TASK REQUIREMENTS | Everything from the line holding "ATOM 127 N N" through the last line below is needed; please reproduce those lines exactly, adding nothing.
---------- DATASET CONTENT
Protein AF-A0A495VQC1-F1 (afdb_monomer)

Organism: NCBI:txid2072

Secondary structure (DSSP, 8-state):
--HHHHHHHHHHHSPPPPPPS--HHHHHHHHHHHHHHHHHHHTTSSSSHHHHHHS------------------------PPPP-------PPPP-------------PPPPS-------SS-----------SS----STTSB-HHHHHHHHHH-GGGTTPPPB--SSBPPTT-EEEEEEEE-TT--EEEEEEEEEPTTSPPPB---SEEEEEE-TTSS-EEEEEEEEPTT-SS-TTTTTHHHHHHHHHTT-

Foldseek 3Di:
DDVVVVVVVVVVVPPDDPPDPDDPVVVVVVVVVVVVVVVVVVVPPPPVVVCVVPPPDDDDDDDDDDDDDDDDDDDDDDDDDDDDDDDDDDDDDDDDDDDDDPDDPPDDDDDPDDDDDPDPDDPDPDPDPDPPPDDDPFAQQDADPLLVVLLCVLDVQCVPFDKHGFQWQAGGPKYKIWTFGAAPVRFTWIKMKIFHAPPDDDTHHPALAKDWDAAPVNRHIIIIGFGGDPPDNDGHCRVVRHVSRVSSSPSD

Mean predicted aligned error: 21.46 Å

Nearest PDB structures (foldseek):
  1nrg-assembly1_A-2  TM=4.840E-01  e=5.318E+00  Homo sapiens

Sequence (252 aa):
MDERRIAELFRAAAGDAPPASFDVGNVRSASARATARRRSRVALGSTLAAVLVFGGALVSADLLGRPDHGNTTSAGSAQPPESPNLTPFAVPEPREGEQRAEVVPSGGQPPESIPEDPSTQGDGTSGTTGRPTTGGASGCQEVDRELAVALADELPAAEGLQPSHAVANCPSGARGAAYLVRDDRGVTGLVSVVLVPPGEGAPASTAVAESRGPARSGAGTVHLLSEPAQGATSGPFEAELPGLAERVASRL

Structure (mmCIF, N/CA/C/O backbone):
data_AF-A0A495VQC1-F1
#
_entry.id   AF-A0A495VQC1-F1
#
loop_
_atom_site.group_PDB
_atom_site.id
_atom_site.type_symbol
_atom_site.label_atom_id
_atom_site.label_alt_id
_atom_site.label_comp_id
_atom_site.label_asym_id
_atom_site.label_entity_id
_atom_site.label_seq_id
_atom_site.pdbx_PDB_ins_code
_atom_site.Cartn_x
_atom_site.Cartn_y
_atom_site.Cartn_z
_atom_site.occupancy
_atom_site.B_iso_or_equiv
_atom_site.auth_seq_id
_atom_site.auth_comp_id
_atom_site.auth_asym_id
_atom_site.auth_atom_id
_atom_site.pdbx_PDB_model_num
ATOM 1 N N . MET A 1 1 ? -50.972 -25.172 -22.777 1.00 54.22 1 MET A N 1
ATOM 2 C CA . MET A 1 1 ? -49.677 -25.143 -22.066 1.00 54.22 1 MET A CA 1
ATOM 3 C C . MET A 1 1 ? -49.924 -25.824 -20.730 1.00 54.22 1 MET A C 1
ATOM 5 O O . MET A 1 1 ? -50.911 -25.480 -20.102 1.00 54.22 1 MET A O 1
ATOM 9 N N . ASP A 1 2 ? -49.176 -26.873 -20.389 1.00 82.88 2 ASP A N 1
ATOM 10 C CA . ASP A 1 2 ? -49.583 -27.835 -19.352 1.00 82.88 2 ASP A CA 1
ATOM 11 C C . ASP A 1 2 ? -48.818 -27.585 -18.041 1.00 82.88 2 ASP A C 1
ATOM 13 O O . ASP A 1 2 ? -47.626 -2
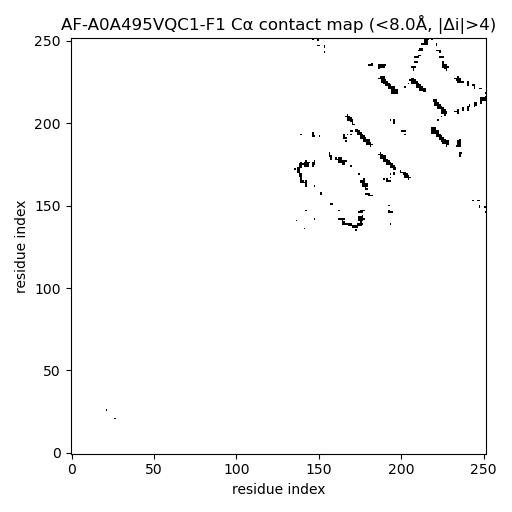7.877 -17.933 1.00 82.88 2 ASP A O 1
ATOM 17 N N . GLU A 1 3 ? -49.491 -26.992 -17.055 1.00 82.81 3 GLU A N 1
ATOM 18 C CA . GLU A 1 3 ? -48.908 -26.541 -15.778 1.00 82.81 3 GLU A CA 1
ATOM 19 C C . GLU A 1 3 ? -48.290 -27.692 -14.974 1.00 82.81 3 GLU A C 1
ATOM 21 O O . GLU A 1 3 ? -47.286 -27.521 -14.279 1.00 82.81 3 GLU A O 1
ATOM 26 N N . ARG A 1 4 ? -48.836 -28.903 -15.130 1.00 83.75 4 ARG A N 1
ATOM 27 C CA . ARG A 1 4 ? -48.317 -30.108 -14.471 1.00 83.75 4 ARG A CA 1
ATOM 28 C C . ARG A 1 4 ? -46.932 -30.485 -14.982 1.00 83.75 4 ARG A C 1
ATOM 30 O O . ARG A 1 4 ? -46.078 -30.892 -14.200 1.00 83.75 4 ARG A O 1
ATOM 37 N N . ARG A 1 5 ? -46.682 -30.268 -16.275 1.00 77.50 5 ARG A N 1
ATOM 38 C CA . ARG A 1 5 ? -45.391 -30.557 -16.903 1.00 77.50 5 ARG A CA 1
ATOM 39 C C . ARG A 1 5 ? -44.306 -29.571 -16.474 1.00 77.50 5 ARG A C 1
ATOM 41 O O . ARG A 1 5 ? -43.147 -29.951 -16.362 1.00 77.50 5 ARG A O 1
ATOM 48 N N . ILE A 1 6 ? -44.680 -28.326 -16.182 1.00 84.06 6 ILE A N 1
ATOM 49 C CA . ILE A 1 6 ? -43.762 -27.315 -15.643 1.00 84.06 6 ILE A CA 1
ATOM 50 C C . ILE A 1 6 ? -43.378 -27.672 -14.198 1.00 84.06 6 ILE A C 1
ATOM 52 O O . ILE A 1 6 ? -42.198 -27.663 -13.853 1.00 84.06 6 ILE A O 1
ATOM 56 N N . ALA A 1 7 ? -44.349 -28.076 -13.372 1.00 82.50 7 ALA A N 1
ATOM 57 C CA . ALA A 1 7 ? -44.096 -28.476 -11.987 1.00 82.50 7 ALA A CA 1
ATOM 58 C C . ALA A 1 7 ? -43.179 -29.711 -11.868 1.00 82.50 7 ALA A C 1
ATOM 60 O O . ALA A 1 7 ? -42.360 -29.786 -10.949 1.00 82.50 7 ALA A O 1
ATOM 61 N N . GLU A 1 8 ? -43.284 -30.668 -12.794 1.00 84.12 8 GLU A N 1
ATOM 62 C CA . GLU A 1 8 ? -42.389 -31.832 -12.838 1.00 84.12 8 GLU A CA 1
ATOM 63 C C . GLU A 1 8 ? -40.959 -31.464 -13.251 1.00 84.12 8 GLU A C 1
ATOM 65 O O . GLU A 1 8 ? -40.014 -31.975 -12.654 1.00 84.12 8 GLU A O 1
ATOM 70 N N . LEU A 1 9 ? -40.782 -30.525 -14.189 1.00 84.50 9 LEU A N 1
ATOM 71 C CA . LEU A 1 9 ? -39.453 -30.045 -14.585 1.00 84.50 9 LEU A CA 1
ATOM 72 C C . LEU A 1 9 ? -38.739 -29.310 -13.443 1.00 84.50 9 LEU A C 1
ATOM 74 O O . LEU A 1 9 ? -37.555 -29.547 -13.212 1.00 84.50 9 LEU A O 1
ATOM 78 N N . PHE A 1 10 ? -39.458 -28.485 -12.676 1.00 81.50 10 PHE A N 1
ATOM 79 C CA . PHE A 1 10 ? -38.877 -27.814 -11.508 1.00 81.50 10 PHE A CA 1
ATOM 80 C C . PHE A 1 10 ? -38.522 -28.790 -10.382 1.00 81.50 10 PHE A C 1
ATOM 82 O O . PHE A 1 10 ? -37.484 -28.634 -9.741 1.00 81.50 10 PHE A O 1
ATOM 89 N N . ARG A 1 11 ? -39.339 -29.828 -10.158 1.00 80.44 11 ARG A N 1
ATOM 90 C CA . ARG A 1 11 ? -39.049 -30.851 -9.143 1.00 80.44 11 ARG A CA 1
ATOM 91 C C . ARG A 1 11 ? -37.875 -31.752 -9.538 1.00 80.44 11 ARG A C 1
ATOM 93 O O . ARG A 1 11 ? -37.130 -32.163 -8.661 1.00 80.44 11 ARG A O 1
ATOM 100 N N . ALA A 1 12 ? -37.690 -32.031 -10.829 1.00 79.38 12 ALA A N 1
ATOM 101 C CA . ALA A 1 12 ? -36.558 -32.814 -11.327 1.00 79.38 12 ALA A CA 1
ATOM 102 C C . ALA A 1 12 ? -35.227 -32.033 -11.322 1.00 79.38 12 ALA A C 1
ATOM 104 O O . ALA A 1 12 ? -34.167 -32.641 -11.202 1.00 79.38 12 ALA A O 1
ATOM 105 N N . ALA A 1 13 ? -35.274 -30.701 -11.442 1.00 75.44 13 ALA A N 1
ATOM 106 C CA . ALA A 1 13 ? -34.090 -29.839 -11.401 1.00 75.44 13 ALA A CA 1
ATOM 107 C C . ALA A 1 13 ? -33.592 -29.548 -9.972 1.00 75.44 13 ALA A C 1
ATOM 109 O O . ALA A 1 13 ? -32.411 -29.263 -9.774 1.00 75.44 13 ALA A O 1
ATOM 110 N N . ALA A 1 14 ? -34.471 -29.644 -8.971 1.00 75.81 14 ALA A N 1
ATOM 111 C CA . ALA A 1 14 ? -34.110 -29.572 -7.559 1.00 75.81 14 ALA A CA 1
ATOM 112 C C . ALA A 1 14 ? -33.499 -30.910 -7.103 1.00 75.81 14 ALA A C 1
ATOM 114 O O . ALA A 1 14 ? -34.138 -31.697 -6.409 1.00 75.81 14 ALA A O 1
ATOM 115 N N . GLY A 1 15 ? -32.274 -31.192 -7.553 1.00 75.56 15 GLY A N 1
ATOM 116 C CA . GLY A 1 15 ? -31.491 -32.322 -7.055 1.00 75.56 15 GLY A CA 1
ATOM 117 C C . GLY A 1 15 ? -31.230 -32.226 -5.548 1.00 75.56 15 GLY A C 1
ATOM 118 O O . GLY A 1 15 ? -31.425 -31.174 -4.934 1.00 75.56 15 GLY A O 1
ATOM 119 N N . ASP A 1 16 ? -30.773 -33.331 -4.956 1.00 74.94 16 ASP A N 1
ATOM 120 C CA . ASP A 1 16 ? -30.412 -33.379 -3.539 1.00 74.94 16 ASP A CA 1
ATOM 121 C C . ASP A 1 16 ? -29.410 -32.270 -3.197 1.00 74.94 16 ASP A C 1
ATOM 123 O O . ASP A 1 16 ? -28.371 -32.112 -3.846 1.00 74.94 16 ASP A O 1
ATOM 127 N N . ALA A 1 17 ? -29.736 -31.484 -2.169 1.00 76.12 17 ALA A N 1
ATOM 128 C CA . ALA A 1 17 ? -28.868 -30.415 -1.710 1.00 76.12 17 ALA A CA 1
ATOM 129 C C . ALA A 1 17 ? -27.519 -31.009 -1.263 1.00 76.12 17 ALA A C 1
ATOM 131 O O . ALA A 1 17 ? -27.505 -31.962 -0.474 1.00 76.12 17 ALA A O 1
--------------------
EXERCISE OUTPUT |
ATOM 127 N N . ALA A 1 17 ? -29.736 -31.484 -2.169 1.00 76.12 17 ALA A N 1
ATOM 128 C CA . ALA A 1 17 ? -28.868 -30.415 -1.710 1.00 76.12 17 ALA A CA 1
ATOM 129 C C . ALA A 1 17 ? -27.519 -31.009 -1.263 1.00 76.12 17 ALA A C 1
ATOM 131 O O . ALA A 1 17 ? -27.505 -31.962 -0.474 1.00 76.12 17 ALA A O 1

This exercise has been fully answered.